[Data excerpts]
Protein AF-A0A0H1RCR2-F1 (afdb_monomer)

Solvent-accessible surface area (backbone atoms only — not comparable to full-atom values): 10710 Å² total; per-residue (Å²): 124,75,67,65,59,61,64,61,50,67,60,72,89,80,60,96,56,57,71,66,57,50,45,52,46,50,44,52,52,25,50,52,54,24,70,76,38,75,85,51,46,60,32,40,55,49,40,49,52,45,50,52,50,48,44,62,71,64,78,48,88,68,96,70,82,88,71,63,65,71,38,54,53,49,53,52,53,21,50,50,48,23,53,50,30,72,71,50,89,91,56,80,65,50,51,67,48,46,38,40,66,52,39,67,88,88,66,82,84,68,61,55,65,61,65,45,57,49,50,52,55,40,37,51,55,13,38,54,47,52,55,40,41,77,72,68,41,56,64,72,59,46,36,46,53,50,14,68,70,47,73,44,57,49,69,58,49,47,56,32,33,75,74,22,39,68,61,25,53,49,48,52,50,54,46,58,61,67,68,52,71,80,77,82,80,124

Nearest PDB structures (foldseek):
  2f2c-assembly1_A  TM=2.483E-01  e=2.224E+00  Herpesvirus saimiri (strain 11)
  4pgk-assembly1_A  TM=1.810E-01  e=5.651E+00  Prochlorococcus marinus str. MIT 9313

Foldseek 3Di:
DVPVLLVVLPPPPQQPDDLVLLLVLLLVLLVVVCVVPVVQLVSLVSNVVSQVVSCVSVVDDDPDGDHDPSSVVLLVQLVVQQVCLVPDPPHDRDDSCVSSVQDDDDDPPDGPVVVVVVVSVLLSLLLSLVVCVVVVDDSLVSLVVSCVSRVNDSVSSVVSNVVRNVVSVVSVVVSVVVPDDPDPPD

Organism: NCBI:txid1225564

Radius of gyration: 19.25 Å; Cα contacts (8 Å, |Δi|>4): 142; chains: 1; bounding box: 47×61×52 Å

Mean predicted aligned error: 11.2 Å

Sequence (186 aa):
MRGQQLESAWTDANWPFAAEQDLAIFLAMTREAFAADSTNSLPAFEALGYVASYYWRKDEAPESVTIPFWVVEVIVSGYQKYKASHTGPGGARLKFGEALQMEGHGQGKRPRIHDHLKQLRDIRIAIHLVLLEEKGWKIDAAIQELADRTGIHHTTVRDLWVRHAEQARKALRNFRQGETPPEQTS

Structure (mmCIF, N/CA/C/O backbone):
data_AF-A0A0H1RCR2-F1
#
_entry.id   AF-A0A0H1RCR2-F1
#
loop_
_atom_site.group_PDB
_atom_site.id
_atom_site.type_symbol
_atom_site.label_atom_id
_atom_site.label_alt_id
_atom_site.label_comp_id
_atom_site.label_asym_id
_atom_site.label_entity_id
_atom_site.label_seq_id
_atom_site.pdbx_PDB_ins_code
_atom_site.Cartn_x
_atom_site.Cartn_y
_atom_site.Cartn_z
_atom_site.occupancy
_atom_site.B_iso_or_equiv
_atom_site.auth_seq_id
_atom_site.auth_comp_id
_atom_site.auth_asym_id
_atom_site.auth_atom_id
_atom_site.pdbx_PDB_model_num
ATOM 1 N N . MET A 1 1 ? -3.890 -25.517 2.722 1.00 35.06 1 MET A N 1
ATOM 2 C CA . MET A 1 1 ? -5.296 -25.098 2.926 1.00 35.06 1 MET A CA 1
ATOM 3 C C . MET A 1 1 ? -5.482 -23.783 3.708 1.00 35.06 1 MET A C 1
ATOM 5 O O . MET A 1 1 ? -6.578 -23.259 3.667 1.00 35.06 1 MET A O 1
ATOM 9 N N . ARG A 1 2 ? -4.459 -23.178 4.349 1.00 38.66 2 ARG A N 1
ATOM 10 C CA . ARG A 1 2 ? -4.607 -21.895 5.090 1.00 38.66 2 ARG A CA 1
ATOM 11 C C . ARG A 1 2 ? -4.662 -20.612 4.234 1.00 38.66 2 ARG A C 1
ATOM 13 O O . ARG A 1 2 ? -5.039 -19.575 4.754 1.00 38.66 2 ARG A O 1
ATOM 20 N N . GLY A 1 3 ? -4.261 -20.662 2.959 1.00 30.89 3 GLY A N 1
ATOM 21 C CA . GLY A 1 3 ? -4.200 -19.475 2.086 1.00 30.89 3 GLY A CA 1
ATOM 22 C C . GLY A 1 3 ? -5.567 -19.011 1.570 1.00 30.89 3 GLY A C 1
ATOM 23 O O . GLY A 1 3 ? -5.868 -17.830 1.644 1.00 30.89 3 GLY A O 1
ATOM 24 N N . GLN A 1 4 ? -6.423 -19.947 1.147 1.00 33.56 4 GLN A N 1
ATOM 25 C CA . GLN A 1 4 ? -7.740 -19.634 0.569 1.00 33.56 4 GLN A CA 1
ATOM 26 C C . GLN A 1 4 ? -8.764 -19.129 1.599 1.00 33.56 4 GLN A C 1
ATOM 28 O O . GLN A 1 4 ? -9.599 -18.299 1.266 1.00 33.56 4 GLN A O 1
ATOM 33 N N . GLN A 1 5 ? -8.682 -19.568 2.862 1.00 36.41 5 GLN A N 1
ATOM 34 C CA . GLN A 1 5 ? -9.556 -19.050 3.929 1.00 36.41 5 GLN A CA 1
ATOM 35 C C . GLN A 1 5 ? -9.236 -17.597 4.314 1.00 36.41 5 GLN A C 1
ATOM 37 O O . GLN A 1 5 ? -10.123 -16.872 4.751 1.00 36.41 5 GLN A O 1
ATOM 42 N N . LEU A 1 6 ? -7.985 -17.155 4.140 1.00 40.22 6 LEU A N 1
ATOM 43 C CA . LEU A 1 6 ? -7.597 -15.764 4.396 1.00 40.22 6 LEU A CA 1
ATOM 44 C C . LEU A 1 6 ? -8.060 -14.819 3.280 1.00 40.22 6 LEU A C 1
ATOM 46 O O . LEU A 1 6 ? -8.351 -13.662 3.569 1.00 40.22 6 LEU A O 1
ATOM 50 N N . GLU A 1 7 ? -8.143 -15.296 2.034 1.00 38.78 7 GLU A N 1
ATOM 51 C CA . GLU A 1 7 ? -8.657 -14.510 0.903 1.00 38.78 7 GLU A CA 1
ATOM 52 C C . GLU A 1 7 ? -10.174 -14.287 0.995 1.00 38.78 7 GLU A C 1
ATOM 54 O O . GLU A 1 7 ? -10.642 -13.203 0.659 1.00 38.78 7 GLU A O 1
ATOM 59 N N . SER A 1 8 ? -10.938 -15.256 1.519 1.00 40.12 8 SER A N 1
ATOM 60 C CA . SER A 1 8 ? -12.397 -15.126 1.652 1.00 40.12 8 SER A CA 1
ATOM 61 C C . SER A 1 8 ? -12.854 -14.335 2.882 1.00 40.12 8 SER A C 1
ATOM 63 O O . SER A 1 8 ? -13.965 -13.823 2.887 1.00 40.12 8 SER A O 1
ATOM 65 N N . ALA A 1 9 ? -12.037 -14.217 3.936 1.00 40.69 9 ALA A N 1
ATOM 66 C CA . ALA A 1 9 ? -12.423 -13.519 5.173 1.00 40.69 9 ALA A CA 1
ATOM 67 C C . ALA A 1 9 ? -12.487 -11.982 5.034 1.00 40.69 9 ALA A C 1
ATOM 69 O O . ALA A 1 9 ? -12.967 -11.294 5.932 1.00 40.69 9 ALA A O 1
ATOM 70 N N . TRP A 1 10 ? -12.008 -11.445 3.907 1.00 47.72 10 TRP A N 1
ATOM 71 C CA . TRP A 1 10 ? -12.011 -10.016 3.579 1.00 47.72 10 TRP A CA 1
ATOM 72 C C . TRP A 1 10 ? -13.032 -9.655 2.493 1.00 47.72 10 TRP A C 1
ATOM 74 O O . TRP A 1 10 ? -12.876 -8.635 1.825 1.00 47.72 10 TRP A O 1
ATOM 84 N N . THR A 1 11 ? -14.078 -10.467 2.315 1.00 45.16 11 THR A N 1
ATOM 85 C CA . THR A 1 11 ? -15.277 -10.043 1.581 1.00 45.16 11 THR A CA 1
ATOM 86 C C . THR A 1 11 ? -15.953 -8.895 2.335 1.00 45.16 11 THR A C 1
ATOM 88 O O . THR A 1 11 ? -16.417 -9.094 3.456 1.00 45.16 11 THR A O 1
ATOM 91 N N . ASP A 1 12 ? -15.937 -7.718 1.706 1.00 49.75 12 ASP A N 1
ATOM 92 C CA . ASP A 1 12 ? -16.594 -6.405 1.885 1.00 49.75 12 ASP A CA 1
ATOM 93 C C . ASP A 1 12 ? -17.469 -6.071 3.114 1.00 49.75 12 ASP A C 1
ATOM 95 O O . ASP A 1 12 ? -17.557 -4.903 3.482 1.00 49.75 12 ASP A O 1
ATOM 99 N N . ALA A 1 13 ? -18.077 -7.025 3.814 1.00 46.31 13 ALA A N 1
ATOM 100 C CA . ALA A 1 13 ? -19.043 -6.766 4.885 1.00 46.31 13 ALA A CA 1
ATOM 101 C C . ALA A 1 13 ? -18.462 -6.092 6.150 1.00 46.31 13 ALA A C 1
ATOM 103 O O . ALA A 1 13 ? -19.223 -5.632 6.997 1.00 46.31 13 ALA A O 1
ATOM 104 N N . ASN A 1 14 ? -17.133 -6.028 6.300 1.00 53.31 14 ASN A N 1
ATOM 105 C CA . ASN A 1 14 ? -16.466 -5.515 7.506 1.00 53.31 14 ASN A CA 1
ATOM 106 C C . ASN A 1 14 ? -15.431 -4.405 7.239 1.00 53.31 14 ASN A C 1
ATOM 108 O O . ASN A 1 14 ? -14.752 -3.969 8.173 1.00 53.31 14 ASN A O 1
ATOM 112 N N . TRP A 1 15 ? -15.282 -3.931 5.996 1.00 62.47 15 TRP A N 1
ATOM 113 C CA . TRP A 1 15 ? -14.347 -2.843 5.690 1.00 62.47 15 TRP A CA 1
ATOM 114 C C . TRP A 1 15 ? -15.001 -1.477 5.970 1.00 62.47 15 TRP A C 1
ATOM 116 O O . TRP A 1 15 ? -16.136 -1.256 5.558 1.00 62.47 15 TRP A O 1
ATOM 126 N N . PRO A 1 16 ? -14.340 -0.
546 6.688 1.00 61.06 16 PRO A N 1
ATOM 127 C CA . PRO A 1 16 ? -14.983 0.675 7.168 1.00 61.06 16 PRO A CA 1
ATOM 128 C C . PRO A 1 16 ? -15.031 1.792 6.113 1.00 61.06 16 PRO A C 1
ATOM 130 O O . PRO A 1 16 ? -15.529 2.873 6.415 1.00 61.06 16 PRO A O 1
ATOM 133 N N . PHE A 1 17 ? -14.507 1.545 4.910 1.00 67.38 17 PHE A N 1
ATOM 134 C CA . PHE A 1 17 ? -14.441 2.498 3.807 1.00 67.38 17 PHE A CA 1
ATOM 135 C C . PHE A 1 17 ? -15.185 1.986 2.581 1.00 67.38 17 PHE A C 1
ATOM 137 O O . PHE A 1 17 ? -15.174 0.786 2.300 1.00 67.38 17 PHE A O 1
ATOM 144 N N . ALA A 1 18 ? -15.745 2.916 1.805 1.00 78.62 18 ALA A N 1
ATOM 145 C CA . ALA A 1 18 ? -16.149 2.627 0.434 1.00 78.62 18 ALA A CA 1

==

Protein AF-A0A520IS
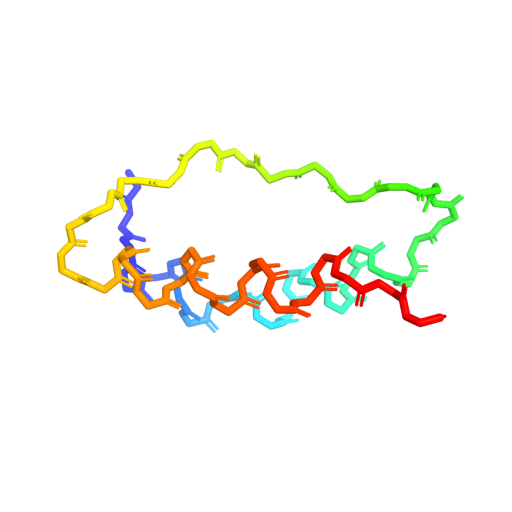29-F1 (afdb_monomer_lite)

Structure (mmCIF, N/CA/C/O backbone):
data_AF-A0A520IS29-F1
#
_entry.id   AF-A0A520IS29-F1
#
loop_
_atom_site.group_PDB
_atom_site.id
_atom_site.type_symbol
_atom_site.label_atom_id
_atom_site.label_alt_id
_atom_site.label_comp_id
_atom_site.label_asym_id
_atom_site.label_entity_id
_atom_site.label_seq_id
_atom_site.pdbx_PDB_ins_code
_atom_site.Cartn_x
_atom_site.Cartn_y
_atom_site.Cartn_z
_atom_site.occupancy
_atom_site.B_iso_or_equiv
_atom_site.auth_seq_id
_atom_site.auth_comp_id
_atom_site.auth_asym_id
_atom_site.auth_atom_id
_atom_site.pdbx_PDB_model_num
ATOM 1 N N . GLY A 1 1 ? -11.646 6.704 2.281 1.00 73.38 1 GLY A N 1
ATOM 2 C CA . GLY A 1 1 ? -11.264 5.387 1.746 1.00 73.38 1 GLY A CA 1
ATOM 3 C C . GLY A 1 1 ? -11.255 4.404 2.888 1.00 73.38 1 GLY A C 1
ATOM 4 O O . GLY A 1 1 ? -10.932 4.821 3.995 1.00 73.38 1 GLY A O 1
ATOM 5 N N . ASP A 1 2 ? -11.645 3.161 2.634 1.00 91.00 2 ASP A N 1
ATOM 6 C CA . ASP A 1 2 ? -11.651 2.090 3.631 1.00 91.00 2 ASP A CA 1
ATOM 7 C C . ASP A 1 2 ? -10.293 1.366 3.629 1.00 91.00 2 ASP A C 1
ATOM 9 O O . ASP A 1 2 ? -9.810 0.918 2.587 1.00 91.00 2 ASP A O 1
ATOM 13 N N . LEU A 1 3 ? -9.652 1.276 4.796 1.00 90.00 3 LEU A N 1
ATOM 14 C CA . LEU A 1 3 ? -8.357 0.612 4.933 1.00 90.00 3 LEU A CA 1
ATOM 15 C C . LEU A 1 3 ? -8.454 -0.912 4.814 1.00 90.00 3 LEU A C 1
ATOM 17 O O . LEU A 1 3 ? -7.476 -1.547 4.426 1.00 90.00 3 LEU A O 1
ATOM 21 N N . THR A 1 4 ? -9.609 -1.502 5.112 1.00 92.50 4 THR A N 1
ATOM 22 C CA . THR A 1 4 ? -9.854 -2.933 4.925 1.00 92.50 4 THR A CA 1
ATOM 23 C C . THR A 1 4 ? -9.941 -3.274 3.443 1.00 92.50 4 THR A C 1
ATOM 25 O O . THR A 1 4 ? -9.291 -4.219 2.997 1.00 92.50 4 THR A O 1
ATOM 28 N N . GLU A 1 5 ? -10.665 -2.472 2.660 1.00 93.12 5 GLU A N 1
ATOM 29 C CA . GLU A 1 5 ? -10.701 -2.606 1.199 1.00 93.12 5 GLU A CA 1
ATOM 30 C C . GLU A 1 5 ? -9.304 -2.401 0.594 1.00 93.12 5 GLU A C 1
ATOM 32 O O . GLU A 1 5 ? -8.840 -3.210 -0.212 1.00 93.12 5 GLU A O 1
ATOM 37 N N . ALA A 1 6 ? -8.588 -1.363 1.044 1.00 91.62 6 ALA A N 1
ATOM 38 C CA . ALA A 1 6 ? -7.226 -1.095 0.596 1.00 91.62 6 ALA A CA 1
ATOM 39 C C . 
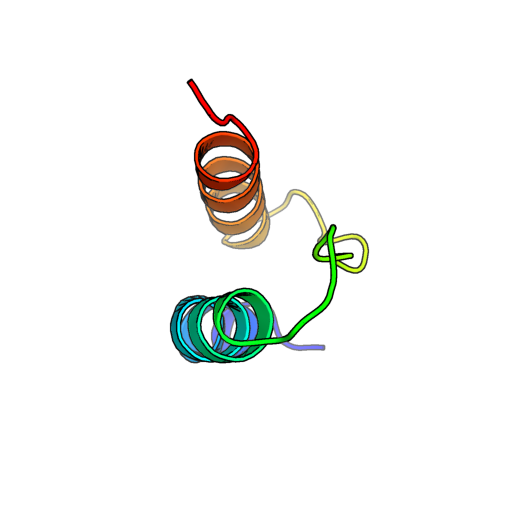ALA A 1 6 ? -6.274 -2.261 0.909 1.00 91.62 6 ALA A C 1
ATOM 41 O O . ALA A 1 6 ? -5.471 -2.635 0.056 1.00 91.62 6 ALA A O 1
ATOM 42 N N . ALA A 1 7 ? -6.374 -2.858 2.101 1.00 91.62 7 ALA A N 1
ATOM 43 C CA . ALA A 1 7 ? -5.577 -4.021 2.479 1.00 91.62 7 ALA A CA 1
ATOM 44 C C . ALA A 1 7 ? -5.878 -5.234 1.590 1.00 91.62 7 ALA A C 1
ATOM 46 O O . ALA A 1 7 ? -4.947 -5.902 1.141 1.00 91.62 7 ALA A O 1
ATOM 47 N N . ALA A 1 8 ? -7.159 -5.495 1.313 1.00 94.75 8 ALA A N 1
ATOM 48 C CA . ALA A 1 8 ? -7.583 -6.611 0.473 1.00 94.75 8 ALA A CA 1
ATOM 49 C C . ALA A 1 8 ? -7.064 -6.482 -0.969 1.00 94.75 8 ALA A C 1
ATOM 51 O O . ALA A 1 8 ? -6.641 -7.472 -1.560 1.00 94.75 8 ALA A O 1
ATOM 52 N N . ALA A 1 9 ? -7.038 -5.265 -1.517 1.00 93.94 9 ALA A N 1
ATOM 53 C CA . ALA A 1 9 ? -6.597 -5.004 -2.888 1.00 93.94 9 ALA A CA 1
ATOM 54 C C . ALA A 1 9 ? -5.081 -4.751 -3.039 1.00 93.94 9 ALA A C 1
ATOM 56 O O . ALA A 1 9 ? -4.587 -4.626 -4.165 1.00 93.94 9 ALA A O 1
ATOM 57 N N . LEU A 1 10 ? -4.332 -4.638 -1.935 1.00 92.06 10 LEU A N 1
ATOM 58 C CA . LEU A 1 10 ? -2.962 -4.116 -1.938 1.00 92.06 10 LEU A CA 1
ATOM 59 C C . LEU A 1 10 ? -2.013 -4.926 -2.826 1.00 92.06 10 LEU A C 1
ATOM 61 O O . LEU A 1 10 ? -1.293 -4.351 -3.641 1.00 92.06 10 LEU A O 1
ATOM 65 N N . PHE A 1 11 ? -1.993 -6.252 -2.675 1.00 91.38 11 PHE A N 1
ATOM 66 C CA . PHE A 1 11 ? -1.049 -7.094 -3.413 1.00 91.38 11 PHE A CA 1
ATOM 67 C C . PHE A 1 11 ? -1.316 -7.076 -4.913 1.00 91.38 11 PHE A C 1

— WHAT IS EXPECTED —
Copy out the range of lines above starting at the line with "Protein AF-A0A0H1RCR2-F1 (afdb_monomer)" and ending at the line with "Organism: NCBI:txid1225564", exactly and including both.

— WRITTEN REPLY —
Protein AF-A0A0H1RCR2-F1 (afdb_monomer)

Solvent-accessible surface area (backbone atoms only — not comparable to full-atom values): 10710 Å² total; per-residue (Å²): 124,75,67,65,59,61,64,61,50,67,60,72,89,80,60,96,56,57,71,66,57,50,45,52,46,50,44,52,52,25,50,52,54,24,70,76,38,75,85,51,46,60,32,40,55,49,40,49,52,45,50,52,50,48,44,62,71,64,78,48,88,68,96,70,82,88,71,63,65,71,38,54,53,49,53,52,53,21,50,50,48,23,53,50,30,72,71,50,89,91,56,80,65,50,51,67,48,46,38,40,66,52,39,67,88,88,66,82,84,68,61,55,65,61,65,45,57,49,50,52,55,40,37,51,55,13,38,54,47,52,55,40,41,77,72,68,41,56,64,72,59,46,36,46,53,50,14,68,70,47,73,44,57,49,69,58,49,47,56,32,33,75,74,22,39,68,61,25,53,49,48,52,50,54,46,58,61,67,68,52,71,80,77,82,80,124

Nearest PDB structures (foldseek):
  2f2c-assembly1_A  TM=2.483E-01  e=2.224E+00  Herpesvirus saimiri (strain 11)
  4pgk-assembly1_A  TM=1.810E-01  e=5.651E+00  Prochlorococcus marinus str. MIT 9313

Foldseek 3Di:
DVPVLLVVLPPPPQQPDDLVLLLVLLLVLLVVVCVVPVVQLVSLVSNVVSQVVSCVSVVDDDPDGDHDPSSVVLLVQLVVQQVCLVPDPPHDRDDSCVSSVQDDDDDPPDGPVVVVVVVSVLLSLLLSLVVCVVVVDDSLVSLVVSCVSRVNDSVSSVVSNVVRNVVSVVSVVVSVVVPDDPDPPD

Organism: NCBI:txid1225564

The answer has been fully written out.